## Instructions for the task
Scan the entries below. Report each line where the string "polymer" occurs.

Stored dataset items
Start of Block

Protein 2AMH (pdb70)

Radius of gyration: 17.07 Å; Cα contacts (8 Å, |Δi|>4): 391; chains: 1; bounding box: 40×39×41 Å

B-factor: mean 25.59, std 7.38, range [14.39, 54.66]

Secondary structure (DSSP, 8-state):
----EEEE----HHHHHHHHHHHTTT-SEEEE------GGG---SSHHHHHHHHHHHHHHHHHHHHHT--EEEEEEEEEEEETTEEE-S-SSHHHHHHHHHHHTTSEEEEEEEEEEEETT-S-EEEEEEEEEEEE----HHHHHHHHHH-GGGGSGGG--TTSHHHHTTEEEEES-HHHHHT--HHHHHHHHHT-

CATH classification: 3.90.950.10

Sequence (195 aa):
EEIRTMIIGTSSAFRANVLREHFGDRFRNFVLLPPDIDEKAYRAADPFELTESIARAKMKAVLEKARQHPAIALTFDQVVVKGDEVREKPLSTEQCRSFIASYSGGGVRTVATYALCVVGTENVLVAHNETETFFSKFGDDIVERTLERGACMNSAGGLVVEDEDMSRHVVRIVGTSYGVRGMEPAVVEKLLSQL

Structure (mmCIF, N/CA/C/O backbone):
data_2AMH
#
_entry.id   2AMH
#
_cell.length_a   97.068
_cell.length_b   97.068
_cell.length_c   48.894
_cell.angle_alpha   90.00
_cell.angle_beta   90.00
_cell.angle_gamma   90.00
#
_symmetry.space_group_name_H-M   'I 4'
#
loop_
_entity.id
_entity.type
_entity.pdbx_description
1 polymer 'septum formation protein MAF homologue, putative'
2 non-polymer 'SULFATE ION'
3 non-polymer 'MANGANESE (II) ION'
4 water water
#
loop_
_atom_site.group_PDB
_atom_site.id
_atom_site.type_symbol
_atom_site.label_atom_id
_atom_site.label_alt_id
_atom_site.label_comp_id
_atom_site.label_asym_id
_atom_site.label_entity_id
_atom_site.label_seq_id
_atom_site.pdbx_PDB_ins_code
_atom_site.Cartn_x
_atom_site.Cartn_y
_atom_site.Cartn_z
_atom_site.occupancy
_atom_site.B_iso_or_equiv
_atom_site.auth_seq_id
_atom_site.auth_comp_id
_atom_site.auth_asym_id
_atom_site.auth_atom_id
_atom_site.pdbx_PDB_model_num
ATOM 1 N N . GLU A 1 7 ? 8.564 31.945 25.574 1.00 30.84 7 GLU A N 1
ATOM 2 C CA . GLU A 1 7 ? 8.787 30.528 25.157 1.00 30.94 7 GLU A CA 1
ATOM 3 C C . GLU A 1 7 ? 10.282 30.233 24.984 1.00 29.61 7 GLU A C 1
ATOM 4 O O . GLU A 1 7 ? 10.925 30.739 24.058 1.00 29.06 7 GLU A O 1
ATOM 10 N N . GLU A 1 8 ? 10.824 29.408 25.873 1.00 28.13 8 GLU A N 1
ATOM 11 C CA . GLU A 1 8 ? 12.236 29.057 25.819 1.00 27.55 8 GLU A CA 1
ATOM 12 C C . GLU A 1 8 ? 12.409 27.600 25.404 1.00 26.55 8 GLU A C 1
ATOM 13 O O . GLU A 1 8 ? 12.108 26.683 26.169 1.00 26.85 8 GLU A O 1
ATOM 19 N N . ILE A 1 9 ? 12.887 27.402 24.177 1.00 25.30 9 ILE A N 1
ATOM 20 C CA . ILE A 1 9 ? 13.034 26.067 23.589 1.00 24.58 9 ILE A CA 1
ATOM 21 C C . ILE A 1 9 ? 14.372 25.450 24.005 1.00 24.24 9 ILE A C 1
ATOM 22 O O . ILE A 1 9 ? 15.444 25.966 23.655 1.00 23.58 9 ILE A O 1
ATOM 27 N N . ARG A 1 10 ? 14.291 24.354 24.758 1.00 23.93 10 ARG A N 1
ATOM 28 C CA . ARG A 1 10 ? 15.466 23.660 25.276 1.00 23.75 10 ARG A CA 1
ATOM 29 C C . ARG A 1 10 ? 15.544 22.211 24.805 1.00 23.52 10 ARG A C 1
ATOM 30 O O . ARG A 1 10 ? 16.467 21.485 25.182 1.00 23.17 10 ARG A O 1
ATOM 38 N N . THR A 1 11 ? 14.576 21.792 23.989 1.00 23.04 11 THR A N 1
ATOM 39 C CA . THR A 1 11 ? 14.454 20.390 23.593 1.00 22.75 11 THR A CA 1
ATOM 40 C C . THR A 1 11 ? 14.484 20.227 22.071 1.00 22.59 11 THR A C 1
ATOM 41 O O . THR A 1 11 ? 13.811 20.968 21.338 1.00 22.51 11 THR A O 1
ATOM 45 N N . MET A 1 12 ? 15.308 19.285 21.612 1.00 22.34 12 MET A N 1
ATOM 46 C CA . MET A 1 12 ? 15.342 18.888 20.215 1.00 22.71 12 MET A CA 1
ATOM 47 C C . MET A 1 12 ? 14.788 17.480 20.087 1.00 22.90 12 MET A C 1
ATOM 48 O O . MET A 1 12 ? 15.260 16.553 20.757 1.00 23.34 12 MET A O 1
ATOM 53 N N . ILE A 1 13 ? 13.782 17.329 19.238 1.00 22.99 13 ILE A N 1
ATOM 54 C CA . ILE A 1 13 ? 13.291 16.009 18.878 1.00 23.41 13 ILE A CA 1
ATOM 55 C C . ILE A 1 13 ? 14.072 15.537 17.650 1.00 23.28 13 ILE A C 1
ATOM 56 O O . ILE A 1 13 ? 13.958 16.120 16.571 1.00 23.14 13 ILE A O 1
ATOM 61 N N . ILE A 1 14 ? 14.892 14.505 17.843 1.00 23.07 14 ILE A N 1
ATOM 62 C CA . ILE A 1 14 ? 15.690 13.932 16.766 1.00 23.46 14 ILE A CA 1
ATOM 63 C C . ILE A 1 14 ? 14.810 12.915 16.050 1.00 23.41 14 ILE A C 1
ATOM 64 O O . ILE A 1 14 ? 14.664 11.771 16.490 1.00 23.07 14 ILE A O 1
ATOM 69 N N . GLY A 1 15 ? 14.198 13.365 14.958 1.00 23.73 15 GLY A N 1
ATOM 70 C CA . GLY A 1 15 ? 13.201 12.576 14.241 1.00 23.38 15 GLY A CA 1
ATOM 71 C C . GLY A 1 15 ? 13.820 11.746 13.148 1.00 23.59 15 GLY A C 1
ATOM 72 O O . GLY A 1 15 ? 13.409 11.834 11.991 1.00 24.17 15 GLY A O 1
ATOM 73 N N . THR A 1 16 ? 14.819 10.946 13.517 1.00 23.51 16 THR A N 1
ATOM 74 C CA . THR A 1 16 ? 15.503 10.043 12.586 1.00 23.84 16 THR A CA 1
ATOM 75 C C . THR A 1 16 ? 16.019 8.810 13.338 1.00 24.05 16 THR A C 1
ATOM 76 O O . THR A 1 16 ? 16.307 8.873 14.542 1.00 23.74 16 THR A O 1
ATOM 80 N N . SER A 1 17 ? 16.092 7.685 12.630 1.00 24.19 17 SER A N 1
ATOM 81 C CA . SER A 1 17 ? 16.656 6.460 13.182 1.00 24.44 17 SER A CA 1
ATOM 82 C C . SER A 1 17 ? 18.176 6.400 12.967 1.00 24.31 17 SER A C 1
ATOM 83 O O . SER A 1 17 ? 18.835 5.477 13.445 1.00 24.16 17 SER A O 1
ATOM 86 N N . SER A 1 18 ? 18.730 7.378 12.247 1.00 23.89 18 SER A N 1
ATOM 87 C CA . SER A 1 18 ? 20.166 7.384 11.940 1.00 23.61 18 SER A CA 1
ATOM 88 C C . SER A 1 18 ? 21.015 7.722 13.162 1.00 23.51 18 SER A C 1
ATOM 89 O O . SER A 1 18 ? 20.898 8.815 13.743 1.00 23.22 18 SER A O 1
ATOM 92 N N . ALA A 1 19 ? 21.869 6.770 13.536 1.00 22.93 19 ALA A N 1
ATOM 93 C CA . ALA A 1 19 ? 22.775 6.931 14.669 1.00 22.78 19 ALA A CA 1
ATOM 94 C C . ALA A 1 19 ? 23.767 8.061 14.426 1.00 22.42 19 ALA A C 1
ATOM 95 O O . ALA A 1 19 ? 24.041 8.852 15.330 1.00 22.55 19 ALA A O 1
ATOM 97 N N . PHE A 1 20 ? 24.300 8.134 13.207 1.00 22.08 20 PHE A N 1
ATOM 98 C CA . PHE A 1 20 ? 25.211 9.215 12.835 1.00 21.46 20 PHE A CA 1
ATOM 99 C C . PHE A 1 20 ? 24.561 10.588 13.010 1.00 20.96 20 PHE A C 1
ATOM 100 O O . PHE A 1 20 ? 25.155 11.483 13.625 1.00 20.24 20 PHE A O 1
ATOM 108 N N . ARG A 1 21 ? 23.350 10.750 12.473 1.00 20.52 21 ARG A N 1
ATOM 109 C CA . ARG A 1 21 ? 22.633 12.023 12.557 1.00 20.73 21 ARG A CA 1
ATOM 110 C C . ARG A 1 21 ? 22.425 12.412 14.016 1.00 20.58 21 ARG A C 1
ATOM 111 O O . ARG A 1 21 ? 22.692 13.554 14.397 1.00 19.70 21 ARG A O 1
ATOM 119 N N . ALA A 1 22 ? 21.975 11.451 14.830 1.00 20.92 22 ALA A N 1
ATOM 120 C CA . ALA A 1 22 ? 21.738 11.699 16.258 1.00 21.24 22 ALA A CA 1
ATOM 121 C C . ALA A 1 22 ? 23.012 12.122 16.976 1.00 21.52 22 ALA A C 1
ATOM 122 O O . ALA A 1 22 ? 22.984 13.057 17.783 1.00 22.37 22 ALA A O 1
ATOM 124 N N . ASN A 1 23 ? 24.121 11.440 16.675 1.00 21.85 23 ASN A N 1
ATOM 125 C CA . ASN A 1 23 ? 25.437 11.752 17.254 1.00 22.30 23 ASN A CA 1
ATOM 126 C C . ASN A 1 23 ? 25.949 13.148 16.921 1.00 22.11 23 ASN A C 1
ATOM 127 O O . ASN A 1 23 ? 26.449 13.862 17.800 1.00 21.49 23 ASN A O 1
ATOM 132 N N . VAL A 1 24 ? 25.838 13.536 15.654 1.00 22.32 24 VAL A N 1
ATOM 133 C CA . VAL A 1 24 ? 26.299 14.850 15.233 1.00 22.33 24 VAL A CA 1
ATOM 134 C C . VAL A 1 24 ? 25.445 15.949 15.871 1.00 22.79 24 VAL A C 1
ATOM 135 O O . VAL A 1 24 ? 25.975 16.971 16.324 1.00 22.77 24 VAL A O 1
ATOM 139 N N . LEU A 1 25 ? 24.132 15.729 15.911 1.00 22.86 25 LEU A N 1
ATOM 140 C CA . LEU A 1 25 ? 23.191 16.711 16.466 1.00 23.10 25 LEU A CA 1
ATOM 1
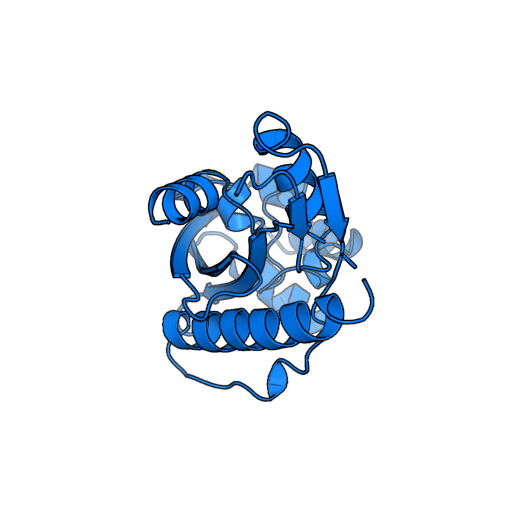41 C C . LEU A 1 25 ? 23.472 16.992 17.950 1.00 23.54 25 LEU A C 1
ATOM 142 O O . LEU A 1 25 ? 23.578 18.152 18.348 1.00 22.83 25 LEU A O 1
ATOM 147 N N . ARG A 1 26 ? 23.612 15.928 18.748 1.00 24.38 26 ARG A N 1
ATOM 148 C CA . ARG A 1 26 ? 23.974 16.050 20.167 1.00 25.88 26 ARG A CA 1
ATOM 149 C C . ARG A 1 26 ? 25.321 16.742 20.356 1.00 26.48 26 ARG A C 1
ATOM 150 O O . ARG A 1 26 ? 25.451 17.611 21.216 1.00 26.94 26 ARG A O 1
ATOM 158 N N . GLU A 1 27 ? 26.310 16.367 19.544 1.00 27.29 27 GLU A N 1
ATOM 159 C CA . GLU A 1 27 ? 27.650 16.965 19.609 1.00 28.65 27 GLU A CA 1
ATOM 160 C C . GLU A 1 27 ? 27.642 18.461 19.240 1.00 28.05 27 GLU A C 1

End of Block

## Output below
1 polymer 'septum formation protein MAF homologue, putative'
2 non-polymer 'SULFATE ION'
3 non-polymer 'MANGANESE (II) ION'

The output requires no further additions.